What is expected – Lines before the one containing "ATOM 196 C C" are to be skipped; reproduce that line and the rest of the records below exactly.

The data –
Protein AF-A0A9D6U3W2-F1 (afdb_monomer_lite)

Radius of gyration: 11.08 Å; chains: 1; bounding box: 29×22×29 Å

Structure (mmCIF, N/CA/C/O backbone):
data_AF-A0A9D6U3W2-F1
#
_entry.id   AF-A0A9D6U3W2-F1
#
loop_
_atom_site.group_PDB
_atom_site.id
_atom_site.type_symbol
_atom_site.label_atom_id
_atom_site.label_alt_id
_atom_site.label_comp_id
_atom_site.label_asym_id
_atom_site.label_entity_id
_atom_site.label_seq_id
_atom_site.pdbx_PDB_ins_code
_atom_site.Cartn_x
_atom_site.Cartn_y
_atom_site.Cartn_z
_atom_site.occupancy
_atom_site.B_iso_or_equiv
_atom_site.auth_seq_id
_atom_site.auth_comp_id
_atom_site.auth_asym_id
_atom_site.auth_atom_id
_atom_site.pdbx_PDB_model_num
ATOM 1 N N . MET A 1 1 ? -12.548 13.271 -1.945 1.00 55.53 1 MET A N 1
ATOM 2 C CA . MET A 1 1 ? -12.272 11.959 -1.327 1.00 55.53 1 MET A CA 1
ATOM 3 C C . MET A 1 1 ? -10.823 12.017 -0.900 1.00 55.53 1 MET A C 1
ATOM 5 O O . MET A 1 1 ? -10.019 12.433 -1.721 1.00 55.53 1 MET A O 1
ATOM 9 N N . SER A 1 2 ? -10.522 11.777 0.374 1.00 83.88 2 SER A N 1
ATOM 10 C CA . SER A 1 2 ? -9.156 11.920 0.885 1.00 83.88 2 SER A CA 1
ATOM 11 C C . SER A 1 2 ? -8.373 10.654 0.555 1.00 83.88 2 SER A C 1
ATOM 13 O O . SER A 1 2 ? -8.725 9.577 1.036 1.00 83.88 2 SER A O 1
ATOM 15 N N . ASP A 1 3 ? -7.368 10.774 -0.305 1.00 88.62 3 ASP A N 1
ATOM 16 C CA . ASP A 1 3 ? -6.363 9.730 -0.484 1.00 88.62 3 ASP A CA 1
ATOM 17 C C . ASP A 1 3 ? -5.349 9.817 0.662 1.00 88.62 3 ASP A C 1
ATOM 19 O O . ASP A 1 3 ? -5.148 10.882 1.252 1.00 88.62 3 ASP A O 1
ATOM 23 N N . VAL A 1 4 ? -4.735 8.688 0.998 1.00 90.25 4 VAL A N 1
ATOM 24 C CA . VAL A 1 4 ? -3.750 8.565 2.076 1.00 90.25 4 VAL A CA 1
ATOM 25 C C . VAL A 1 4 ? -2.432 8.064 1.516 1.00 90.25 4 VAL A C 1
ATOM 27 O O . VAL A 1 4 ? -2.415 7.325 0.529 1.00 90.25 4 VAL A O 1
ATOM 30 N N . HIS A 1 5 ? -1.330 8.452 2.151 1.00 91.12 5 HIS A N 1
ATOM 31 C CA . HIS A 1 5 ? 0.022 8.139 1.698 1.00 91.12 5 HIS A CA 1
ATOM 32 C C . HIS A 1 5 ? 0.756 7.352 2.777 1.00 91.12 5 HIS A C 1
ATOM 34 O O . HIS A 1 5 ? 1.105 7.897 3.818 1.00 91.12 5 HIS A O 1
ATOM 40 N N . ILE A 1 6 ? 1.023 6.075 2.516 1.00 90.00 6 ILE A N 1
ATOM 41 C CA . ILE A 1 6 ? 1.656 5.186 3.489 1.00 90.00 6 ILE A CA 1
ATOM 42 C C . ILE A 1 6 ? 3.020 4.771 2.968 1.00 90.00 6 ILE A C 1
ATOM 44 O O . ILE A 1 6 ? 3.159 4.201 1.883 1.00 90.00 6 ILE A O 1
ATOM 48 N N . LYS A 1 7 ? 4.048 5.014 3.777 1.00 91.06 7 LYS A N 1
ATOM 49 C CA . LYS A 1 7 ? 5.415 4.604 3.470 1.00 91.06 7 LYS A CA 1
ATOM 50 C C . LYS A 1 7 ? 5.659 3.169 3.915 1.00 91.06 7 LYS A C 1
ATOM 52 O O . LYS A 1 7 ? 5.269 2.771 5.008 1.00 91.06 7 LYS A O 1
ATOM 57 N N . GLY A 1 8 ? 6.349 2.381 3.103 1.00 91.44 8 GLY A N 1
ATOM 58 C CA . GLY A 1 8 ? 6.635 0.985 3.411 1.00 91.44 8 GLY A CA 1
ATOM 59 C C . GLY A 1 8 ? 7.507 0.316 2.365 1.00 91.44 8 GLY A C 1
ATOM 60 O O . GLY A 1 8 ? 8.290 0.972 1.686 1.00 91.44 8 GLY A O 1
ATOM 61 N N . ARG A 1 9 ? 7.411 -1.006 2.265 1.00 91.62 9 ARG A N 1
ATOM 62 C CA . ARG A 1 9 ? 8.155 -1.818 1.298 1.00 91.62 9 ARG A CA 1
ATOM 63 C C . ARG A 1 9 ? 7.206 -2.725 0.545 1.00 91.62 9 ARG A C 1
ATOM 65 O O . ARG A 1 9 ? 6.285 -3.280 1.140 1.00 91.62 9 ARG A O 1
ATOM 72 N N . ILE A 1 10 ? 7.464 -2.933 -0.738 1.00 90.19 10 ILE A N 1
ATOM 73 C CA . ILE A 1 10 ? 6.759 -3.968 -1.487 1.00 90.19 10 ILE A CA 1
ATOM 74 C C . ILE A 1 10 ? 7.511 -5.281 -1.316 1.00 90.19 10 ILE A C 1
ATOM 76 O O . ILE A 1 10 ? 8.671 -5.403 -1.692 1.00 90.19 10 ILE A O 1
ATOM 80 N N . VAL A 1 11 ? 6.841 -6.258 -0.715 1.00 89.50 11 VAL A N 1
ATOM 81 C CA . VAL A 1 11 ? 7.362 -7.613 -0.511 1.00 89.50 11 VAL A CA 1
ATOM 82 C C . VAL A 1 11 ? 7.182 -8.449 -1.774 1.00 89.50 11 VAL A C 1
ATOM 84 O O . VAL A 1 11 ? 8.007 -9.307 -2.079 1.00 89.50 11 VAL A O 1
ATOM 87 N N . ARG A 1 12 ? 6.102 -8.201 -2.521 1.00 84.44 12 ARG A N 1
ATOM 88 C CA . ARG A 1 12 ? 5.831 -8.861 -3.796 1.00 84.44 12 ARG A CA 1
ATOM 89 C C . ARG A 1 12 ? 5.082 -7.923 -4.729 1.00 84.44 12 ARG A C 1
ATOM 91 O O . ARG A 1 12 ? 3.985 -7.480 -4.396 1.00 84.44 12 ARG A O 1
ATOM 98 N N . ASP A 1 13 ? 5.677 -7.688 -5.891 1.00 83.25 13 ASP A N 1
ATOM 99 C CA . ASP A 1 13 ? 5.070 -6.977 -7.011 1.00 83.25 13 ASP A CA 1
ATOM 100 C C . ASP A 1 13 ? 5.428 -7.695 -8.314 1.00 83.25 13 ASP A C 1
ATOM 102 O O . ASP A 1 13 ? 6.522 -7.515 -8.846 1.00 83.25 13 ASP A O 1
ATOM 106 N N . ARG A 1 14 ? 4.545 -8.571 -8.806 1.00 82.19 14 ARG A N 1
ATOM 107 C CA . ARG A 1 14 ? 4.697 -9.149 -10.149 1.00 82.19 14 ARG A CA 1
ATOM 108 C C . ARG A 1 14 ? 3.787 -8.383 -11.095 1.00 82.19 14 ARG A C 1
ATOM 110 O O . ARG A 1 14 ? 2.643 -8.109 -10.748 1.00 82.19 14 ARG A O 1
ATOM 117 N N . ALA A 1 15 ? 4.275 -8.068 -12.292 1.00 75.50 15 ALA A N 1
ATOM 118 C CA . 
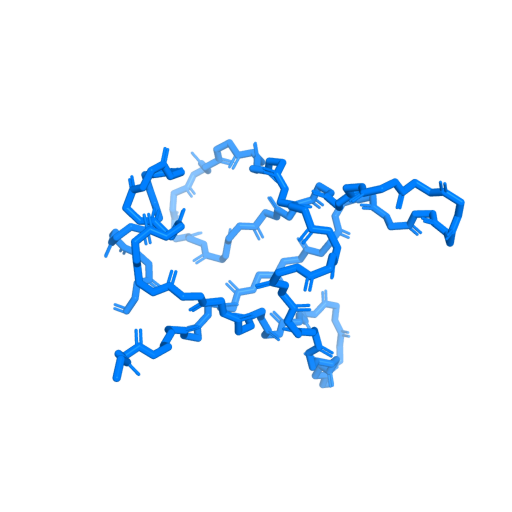ALA A 1 15 ? 3.508 -7.312 -13.287 1.00 75.50 15 ALA A CA 1
ATOM 119 C C . ALA A 1 15 ? 2.181 -7.996 -13.674 1.00 75.50 15 ALA A C 1
ATOM 121 O O . ALA A 1 15 ? 1.216 -7.320 -14.011 1.00 75.50 15 ALA A O 1
ATOM 122 N N . GLU A 1 16 ? 2.134 -9.326 -13.585 1.00 80.88 16 GLU A N 1
ATOM 123 C CA . GLU A 1 16 ? 0.959 -10.152 -13.881 1.00 80.88 16 GLU A CA 1
ATOM 124 C C . GLU A 1 16 ? -0.007 -10.284 -12.688 1.00 80.88 16 GLU A C 1
ATOM 126 O O . GLU A 1 16 ? -1.157 -10.686 -12.868 1.00 80.88 16 GLU A O 1
ATOM 131 N N . ASP A 1 17 ? 0.436 -9.951 -11.468 1.00 82.88 17 ASP A N 1
ATOM 132 C CA . ASP A 1 17 ? -0.387 -10.078 -10.266 1.00 82.88 17 ASP A CA 1
ATOM 133 C C . ASP A 1 17 ? -1.365 -8.881 -10.184 1.00 82.88 17 ASP A C 1
ATOM 135 O O . ASP A 1 17 ? -0.978 -7.713 -10.268 1.00 82.88 17 ASP A O 1
ATOM 139 N N . MET A 1 18 ? -2.654 -9.161 -9.954 1.00 88.44 18 MET A N 1
ATOM 140 C CA . MET A 1 18 ? -3.685 -8.126 -9.723 1.00 88.44 18 MET A CA 1
ATOM 141 C C . MET A 1 18 ? -3.511 -7.391 -8.382 1.00 88.44 18 MET A C 1
ATOM 143 O O . MET A 1 18 ? -4.153 -6.367 -8.131 1.00 88.44 18 MET A O 1
ATOM 147 N N . PHE A 1 19 ? -2.647 -7.910 -7.511 1.00 89.94 19 PHE A N 1
ATOM 148 C CA . PHE A 1 19 ? -2.423 -7.420 -6.161 1.00 89.94 19 PHE A CA 1
ATOM 149 C C . PHE A 1 19 ? -0.931 -7.304 -5.871 1.00 89.94 19 PHE A C 1
ATOM 151 O O . PHE A 1 19 ? -0.131 -8.104 -6.355 1.00 89.94 19 PHE A O 1
ATOM 158 N N . ILE A 1 20 ? -0.574 -6.357 -5.010 1.00 90.94 20 ILE A N 1
ATOM 159 C CA . ILE A 1 20 ? 0.756 -6.264 -4.418 1.00 90.94 20 ILE A CA 1
ATOM 160 C C . ILE A 1 20 ? 0.700 -6.676 -2.950 1.00 90.94 20 ILE A C 1
ATOM 162 O O . ILE A 1 20 ? -0.299 -6.455 -2.260 1.00 90.94 20 ILE A O 1
ATOM 166 N N . ILE A 1 21 ? 1.802 -7.231 -2.453 1.00 92.19 21 ILE A N 1
ATOM 167 C CA . ILE A 1 21 ? 1.998 -7.445 -1.020 1.00 92.19 21 ILE A CA 1
ATOM 168 C C . ILE A 1 21 ? 2.847 -6.296 -0.495 1.00 92.19 21 ILE A C 1
ATOM 170 O O . ILE A 1 21 ? 4.050 -6.228 -0.754 1.00 92.19 21 ILE A O 1
ATOM 174 N N . PHE A 1 22 ? 2.219 -5.392 0.242 1.00 91.31 22 PHE A N 1
A
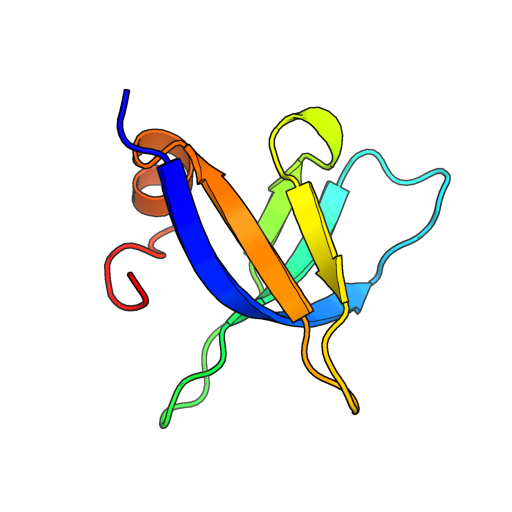TOM 175 C CA . PHE A 1 22 ? 2.858 -4.223 0.827 1.00 91.31 22 PHE A CA 1
ATOM 176 C C . PHE A 1 22 ? 3.077 -4.436 2.323 1.00 91.31 22 PHE A C 1
ATOM 178 O O . PHE A 1 22 ? 2.241 -5.004 3.018 1.00 91.31 22 PHE A O 1
ATOM 185 N N . LYS A 1 23 ? 4.215 -3.989 2.840 1.00 91.31 23 LYS A N 1
ATOM 186 C CA . LYS A 1 23 ? 4.512 -3.977 4.268 1.00 91.31 23 LYS A CA 1
ATOM 187 C C . LYS A 1 23 ? 4.695 -2.527 4.716 1.00 91.31 23 LYS A C 1
ATOM 189 O O . LYS A 1 23 ? 5.693 -1.921 4.316 1.00 91.31 23 LYS A O 1
ATOM 194 N N . PRO A 1 24 ? 3.780 -1.977 5.530 1.00 90.56 24 PRO A N 1
ATOM 195 C CA . PRO A 1 24 ? 3.912 -0.624 6.056 1.00 90.56 24 PRO A CA 1
ATOM 196 C C . PRO A 1 24 ? 5.195 -0.475 6.874 1.00 90.56 24 PRO A C 1
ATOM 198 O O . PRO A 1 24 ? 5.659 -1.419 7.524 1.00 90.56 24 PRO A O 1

Answer to this task –
ATOM 196 C C . PRO A 1 24 ? 5.195 -0.475 6.874 1.00 90.56 24 PRO A C 1
ATOM 198 O O . PRO A 1 24 ? 5.659 -1.419 7.524 1.00 90.56 24 PRO A O 1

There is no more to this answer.